门外的惨状,让所有人倒吸了一口凉气。
只见周子轩倒在碎石车道上,原本笔挺的白西装此刻沾满了灰土和血迹。
一堆沉重的红砖和几根粗壮的毛竹脚手架,正死死地压在他的右腿上。
他疼得冷汗直冒,五官扭曲,在地上痛苦地哀嚎。
“哎哟喂!周少爷!”
管家王叔带着几个男仆慌忙冲上去,七手八脚地搬开红砖,把周子轩从废墟里刨了出来。
众人抬头一看,这才弄明白是怎么回事。
原来沈家洋楼右侧的二楼阳台,这两天正好在翻修。
刚才客厅里吵吵闹闹,沈清柔弹钢琴的声音又大,几个泥瓦匠师傅趴在脚手架上,探头探脑地想看这豪门大戏。

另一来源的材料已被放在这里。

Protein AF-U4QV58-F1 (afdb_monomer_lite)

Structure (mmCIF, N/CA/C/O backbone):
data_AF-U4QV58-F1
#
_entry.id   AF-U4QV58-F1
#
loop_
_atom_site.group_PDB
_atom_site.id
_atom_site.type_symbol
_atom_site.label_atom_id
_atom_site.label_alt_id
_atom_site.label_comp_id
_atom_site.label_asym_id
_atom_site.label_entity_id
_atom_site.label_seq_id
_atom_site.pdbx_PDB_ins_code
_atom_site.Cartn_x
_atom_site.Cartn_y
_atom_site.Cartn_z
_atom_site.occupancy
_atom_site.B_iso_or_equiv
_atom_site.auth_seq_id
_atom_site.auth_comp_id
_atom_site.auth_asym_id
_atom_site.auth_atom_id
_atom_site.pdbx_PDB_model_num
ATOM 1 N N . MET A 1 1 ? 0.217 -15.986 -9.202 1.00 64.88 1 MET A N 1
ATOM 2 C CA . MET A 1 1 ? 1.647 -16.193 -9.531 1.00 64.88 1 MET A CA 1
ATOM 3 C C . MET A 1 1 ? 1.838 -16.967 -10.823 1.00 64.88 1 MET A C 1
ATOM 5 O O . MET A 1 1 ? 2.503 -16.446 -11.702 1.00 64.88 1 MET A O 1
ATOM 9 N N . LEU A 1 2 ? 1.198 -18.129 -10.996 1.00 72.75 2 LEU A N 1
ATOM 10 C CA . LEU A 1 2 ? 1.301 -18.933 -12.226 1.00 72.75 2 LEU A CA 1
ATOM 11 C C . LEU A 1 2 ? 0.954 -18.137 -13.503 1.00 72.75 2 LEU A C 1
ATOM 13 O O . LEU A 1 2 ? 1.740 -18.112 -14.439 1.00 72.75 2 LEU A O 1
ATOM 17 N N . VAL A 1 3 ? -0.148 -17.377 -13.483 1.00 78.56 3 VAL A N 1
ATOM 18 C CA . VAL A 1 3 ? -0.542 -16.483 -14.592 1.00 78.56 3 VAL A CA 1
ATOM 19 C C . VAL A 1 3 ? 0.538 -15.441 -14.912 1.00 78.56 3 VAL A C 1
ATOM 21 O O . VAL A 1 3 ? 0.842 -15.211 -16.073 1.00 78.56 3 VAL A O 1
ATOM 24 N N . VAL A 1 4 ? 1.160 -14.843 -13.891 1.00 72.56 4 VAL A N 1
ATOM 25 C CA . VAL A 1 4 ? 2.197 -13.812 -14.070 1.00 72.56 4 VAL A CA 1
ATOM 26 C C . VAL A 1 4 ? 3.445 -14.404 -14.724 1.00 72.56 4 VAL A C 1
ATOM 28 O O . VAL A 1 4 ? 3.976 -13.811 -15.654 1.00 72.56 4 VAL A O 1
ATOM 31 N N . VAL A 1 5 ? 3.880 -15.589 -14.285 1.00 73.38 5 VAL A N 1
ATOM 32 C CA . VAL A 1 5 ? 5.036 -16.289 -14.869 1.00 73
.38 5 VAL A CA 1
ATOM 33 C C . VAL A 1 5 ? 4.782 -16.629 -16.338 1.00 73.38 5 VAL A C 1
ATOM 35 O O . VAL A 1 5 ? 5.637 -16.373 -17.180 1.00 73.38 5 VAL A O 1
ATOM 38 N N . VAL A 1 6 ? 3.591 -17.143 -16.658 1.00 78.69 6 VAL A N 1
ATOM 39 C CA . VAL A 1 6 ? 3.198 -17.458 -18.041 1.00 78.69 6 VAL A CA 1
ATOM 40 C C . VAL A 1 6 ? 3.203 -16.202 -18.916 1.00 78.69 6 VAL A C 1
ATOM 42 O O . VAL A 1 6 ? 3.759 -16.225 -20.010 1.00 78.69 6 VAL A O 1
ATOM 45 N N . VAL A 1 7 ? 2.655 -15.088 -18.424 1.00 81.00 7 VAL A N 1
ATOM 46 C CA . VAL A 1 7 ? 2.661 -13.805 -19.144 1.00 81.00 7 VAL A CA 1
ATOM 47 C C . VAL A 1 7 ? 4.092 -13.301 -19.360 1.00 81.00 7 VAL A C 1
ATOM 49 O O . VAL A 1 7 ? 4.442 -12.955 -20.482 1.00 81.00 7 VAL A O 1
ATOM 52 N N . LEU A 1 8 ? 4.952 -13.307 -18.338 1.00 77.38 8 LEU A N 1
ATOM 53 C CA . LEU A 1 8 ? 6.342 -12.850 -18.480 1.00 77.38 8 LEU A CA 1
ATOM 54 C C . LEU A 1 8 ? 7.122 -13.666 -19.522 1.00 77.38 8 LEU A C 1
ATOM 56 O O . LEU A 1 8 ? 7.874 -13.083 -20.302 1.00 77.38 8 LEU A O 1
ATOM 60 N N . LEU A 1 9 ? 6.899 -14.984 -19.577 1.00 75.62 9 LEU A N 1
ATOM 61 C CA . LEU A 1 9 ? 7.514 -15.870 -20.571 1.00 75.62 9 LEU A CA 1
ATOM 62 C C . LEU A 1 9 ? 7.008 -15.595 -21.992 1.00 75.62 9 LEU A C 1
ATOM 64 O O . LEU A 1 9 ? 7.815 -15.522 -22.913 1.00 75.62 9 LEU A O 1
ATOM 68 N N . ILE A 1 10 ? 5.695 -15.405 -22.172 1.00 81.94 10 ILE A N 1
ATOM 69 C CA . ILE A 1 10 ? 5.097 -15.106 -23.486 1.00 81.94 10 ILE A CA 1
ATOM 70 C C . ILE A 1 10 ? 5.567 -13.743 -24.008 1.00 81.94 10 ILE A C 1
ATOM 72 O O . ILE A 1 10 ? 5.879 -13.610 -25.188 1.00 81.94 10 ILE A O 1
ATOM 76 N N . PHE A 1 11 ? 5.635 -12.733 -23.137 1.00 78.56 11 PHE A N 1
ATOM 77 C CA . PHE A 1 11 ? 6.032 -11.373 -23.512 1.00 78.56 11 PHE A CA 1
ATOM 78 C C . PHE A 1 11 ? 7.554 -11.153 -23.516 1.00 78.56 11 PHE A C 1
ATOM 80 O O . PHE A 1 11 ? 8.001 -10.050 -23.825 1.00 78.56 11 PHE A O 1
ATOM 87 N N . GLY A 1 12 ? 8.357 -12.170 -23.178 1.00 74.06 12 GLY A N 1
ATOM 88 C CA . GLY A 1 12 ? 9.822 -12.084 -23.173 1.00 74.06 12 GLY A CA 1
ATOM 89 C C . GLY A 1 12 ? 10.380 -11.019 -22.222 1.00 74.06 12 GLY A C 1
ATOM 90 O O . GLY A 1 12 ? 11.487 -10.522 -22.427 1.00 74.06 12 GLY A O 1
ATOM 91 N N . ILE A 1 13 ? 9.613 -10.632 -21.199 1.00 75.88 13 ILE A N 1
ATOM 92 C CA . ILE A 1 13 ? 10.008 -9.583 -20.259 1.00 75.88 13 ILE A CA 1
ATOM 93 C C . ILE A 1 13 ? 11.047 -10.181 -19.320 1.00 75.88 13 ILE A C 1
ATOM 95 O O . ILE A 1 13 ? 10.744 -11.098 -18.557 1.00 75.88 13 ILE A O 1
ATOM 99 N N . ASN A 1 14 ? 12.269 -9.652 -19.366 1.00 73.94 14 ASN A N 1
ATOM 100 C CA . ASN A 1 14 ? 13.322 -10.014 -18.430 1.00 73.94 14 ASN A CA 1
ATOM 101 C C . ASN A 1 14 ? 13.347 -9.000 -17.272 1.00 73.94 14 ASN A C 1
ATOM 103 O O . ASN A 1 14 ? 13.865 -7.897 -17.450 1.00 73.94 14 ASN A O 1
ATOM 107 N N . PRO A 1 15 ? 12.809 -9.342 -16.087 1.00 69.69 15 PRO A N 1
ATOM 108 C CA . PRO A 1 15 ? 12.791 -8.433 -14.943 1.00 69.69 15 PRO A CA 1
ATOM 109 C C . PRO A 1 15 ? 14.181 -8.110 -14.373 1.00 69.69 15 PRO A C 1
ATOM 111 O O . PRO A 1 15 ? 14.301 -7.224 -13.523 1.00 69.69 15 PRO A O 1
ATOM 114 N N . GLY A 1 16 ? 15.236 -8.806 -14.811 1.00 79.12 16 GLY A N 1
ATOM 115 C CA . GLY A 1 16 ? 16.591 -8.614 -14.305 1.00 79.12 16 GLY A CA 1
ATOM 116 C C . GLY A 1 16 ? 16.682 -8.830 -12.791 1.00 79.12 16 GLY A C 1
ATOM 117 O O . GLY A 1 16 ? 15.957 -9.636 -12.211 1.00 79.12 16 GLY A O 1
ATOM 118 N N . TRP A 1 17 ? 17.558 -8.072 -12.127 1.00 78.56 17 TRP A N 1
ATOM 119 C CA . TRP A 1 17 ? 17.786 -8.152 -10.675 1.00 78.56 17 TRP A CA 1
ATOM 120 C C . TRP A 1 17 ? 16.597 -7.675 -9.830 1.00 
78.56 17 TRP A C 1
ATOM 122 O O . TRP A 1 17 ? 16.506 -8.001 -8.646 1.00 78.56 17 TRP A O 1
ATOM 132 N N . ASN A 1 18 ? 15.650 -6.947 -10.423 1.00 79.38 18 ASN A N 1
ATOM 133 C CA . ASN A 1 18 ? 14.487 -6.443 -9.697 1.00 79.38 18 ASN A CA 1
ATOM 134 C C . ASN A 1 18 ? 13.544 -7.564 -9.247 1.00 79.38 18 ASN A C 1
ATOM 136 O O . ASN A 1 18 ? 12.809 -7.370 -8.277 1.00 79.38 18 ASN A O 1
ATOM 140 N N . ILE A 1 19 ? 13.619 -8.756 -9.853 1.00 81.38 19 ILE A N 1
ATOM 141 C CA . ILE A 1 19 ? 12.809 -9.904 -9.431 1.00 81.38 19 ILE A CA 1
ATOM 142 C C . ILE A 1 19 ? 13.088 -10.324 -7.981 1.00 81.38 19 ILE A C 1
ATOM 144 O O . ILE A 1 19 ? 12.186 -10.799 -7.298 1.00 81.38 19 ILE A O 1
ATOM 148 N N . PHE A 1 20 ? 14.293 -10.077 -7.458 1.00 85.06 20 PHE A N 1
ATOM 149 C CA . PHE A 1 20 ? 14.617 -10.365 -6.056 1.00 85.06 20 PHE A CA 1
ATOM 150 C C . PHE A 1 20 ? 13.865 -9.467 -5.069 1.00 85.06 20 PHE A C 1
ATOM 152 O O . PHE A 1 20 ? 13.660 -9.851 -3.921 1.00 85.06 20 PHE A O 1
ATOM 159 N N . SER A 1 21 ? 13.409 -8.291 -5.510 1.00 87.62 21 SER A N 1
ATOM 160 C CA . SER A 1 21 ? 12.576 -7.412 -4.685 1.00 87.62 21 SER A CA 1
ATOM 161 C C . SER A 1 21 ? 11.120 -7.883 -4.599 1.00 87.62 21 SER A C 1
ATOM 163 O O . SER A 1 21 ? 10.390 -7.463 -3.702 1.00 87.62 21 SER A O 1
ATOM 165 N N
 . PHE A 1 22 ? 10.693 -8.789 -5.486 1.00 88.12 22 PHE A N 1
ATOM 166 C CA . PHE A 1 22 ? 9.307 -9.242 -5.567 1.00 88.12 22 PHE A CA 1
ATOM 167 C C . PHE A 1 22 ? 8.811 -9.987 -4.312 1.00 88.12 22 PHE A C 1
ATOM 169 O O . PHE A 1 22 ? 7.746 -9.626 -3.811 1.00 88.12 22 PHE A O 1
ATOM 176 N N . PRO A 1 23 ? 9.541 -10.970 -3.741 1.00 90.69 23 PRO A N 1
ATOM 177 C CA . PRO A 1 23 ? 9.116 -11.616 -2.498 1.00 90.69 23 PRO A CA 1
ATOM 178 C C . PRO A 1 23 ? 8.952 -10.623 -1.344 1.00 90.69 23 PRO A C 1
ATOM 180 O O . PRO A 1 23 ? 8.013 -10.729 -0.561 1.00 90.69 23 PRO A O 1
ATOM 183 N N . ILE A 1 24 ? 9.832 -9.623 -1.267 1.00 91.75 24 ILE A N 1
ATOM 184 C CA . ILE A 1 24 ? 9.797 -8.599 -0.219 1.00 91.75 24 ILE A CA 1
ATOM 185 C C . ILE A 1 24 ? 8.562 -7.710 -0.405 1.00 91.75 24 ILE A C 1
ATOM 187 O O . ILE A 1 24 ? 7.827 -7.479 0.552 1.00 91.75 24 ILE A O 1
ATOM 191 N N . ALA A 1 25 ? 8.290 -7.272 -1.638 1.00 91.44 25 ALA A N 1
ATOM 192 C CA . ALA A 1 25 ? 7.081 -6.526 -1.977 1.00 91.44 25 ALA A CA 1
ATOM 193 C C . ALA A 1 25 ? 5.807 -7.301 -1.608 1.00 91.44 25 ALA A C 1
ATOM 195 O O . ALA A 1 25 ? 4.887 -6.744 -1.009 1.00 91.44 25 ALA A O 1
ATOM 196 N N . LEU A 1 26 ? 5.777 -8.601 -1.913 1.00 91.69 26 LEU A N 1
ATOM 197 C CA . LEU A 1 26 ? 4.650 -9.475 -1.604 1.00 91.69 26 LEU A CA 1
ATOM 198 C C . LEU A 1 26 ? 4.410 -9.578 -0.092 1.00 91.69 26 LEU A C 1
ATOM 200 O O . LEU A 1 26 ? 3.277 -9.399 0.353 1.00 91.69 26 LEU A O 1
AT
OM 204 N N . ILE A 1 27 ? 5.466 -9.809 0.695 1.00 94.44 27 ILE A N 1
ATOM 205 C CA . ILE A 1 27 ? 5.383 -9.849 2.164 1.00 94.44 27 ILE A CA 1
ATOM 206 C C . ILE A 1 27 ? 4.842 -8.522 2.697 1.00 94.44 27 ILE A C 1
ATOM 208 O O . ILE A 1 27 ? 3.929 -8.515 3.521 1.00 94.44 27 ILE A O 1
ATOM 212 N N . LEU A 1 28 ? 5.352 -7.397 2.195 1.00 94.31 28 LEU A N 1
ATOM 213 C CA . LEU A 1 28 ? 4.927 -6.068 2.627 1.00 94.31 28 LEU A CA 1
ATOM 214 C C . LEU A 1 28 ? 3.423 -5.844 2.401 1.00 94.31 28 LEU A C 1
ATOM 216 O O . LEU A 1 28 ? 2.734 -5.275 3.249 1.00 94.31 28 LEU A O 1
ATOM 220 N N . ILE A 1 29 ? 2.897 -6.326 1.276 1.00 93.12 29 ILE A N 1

周子轩怒气冲冲地跑出来,为了发泄,一脚狠狠踹在了底下的承重竹竿上。
上面的师傅本来就看得走神,脚下一滑,手里推着的砖车一翻,一整车红砖连带着半面架子,精准制导般全砸在了周子轩的腿上。
完全符合逻辑的科学意外。
但在众人眼里,这哪是意外?这分明是活生生的“血光之灾”!
“医生!快叫陈医生来!”林婉琴急得声音都变了调。
周家在沪上可是船运大亨,周子轩要是在沈家被砸成了残废,沈家根本赔不起!
一片兵荒马乱中,沈清宁慢悠悠地从大门里溜达了出来。
她手里还端着刚才那个水晶果盘,一边往嘴里塞着剥好的核桃肉,一边靠在汉白玉门柱上,居高临下地欣赏着这场闹剧。
“啧。”
沈清宁摇了摇头,点评了一句,
“这红砖烧得挺结实,就是腿骨太脆了。我刚才说什么来着?让他坐下别动,非不听。”
听到这个幽幽的声音,刚被抬上担架的周子轩猛地睁开眼。
他死死盯着沈清宁,眼神里满是恐惧和怨毒,哆嗦着嘴唇嘶吼:
“是你……是你这个村姑咒我!你这个妖女……你是个扫把星!”
他这一嗓子,把周围的贵妇们全喊回了神。